**Exercise prompt**: Give back exactly the lines of the data below, starting with the line that has "Protein AF-A0A356QL07-F1 (afdb_monomer)" and going on through the line that has "Paenarthrobacter aurescens TC1".

Stored data
**********
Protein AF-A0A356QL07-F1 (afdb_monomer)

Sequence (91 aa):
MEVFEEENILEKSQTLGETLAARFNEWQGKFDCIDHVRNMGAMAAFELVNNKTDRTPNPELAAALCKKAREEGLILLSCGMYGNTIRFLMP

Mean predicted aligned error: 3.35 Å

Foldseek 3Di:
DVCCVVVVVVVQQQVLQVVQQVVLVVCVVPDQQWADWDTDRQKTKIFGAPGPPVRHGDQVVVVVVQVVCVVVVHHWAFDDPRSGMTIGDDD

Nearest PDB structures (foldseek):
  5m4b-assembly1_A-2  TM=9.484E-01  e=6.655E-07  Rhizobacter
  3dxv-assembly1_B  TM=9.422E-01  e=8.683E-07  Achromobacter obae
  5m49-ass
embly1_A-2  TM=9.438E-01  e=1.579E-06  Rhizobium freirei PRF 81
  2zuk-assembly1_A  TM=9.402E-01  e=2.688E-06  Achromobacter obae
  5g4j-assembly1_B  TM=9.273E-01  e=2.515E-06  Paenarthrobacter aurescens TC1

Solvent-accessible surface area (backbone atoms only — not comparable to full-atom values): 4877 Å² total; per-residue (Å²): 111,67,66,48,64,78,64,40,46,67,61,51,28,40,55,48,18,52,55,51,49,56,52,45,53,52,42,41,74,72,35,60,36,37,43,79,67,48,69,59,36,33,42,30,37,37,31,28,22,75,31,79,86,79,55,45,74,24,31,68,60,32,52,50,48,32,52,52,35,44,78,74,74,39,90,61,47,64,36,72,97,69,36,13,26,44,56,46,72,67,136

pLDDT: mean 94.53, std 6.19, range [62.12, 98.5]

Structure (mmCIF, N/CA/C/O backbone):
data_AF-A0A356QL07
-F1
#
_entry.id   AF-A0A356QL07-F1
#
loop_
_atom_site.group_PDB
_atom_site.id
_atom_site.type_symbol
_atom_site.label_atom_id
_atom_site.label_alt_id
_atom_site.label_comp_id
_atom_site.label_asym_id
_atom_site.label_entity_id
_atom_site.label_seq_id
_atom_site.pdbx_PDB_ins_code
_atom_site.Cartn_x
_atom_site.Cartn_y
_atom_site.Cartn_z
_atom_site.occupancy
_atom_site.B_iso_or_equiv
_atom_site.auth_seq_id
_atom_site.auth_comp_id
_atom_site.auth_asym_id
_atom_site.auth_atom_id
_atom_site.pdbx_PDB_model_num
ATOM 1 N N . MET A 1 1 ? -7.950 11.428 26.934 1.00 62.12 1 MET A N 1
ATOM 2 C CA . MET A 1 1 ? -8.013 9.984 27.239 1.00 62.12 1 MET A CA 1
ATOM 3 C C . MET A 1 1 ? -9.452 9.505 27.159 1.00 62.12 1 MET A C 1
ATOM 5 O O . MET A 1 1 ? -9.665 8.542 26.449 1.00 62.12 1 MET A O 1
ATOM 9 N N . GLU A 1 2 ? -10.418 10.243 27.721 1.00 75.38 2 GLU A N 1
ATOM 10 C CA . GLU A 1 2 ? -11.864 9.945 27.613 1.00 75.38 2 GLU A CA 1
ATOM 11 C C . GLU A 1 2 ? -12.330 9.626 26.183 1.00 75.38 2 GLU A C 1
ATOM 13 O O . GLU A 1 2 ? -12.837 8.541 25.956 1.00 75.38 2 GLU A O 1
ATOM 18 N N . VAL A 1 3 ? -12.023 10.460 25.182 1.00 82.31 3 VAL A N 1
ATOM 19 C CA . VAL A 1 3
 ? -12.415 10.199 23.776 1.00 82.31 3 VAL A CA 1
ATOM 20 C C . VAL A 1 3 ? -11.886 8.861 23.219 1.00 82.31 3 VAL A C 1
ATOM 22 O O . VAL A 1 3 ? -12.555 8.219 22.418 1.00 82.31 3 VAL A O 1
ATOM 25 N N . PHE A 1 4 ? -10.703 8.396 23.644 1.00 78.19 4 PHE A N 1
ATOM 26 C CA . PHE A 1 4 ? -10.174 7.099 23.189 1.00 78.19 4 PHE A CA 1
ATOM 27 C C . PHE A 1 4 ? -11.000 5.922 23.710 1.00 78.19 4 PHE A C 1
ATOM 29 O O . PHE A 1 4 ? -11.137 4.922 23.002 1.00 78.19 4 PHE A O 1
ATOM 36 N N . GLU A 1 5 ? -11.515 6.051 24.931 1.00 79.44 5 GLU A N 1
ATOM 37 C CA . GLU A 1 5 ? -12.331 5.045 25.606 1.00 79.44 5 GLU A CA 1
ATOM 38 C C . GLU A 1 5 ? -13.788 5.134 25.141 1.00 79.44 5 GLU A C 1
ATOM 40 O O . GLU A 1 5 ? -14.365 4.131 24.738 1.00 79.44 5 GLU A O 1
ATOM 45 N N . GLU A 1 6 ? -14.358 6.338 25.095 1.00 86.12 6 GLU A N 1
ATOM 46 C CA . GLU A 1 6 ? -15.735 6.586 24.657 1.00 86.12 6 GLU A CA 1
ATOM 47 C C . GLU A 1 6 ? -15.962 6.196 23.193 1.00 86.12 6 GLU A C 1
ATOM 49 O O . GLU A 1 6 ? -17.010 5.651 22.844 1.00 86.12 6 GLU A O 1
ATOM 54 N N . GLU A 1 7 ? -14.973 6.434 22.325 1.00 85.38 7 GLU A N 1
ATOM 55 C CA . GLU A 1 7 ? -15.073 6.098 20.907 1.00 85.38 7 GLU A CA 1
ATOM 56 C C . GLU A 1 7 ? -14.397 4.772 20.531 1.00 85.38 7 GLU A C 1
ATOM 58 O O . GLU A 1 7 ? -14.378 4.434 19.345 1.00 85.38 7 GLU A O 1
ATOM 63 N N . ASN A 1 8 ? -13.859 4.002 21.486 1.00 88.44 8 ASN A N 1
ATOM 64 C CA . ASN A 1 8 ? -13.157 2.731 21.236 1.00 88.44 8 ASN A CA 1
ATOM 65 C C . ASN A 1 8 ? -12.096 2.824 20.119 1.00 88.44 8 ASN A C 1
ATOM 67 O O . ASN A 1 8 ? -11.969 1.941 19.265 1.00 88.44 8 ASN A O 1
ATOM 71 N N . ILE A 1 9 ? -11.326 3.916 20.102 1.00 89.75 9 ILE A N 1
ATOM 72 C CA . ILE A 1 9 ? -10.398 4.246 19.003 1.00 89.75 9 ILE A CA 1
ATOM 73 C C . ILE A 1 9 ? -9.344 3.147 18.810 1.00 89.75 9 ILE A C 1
**********
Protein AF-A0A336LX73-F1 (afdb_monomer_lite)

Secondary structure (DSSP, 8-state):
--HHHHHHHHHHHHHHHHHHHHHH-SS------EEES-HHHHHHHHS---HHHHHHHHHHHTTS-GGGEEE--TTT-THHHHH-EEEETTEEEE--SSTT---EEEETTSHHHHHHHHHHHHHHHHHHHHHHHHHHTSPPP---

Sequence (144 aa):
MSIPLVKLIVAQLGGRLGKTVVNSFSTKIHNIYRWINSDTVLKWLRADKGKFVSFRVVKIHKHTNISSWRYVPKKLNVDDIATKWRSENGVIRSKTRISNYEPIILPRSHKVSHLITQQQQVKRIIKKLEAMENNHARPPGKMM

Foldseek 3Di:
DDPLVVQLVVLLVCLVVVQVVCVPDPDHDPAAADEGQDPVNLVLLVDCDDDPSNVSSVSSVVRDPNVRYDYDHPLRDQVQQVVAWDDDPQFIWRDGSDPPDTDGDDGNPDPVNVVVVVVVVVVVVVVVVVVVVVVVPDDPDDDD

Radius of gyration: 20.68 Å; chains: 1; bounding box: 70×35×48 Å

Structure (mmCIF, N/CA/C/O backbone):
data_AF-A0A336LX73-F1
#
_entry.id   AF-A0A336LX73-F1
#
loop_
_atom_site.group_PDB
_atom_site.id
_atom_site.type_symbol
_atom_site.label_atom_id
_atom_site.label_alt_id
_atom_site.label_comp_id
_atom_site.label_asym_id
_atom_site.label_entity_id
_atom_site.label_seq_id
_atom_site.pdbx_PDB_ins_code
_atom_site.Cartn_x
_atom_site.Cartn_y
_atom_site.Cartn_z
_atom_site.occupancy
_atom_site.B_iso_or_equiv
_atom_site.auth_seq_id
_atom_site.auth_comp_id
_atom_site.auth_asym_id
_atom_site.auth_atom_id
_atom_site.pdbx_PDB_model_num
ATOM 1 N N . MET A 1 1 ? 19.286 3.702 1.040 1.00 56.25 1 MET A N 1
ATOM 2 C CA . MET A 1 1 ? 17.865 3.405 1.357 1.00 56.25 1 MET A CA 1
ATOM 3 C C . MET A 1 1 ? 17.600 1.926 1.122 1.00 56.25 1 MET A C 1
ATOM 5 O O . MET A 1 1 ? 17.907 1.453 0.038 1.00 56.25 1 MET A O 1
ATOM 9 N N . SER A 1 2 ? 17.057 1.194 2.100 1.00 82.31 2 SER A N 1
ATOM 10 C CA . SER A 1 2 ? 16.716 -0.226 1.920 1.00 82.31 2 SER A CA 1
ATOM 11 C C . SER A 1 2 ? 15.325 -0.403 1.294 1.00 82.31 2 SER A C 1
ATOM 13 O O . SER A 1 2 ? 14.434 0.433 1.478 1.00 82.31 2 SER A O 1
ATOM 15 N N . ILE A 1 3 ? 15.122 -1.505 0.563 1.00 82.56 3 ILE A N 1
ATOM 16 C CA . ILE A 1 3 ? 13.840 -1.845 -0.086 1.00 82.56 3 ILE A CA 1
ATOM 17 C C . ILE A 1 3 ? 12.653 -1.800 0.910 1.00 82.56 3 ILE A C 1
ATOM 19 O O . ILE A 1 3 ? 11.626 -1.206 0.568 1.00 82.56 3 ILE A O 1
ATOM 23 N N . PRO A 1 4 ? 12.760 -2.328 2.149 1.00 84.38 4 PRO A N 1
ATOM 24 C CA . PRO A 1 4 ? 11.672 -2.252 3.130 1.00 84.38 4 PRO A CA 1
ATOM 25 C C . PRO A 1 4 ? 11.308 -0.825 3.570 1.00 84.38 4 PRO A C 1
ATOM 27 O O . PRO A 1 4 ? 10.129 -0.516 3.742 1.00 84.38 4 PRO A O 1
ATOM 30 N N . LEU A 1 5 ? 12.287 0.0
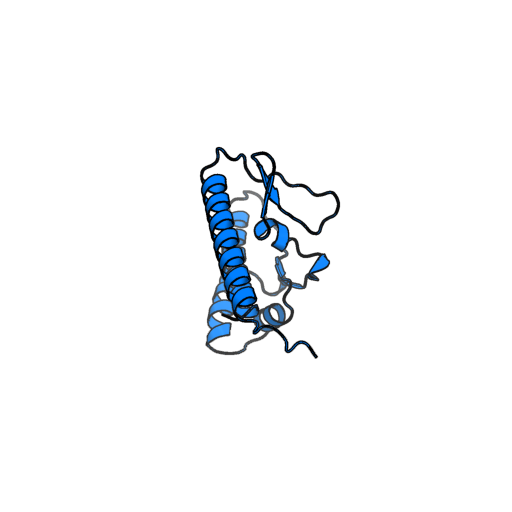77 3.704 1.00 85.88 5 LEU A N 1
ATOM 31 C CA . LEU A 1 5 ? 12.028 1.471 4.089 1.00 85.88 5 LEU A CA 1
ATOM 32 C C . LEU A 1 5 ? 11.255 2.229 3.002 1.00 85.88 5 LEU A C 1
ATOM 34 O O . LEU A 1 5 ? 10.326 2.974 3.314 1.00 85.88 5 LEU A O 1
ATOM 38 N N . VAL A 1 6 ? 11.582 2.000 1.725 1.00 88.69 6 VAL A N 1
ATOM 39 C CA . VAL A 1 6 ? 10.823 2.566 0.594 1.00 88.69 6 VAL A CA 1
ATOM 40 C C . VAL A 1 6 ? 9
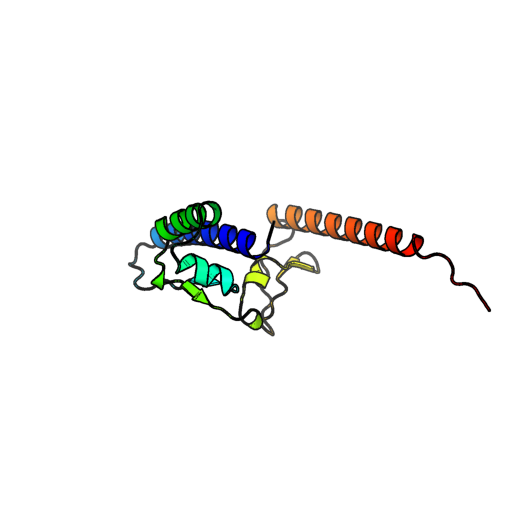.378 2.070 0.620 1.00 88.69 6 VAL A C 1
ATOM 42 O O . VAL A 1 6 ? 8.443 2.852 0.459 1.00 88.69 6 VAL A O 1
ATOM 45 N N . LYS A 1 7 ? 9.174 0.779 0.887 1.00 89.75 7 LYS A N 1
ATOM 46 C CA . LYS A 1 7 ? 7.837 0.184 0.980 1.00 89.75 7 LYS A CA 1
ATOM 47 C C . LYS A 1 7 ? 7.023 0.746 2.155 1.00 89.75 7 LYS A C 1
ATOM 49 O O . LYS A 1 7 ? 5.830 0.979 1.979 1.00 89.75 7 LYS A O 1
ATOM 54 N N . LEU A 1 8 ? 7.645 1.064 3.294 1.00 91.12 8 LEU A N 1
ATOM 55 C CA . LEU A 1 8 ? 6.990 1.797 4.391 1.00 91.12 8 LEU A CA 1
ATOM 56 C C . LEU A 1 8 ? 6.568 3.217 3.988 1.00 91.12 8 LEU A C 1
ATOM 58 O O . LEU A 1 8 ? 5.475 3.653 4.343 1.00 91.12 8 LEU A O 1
**********
**Result**:
Protein AF-A0A356QL07-F1 (afdb_monomer)

Sequence (91 aa):
MEVFEEENILEKSQTLGETLAARFNEWQGKFDCIDHVRNMGAMAAFELVNNKTDRTPNPELAAALCKKAREEGLILLSCGMYGNTIRFLMP

Mean predicted aligned error: 3.35 Å

Foldseek 3Di:
DVCCVVVVVVVQQQVLQVVQQVVLVVCVVPDQQWADWDTDRQKTKIFGAPGPPVRHGDQVVVVVVQVVCVVVVHHWAFDDPRSGMTIGDDD

Nearest PDB structures (foldseek):
  5m4b-assembly1_A-2  TM=9.484E-01  e=6.655E-07  Rhizobacter
  3dxv-assembly1_B  TM=9.422E-01  e=8.683E-07  Achromobacter obae
  5m49-ass
embly1_A-2  TM=9.438E-01  e=1.579E-06  Rhizobium freirei PRF 81
  2zuk-assembly1_A  TM=9.402E-01  e=2.688E-06  Achromobacter obae
  5g4j-assembly1_B  TM=9.273E-01  e=2.515E-06  Paenarthrobacter aurescens TC1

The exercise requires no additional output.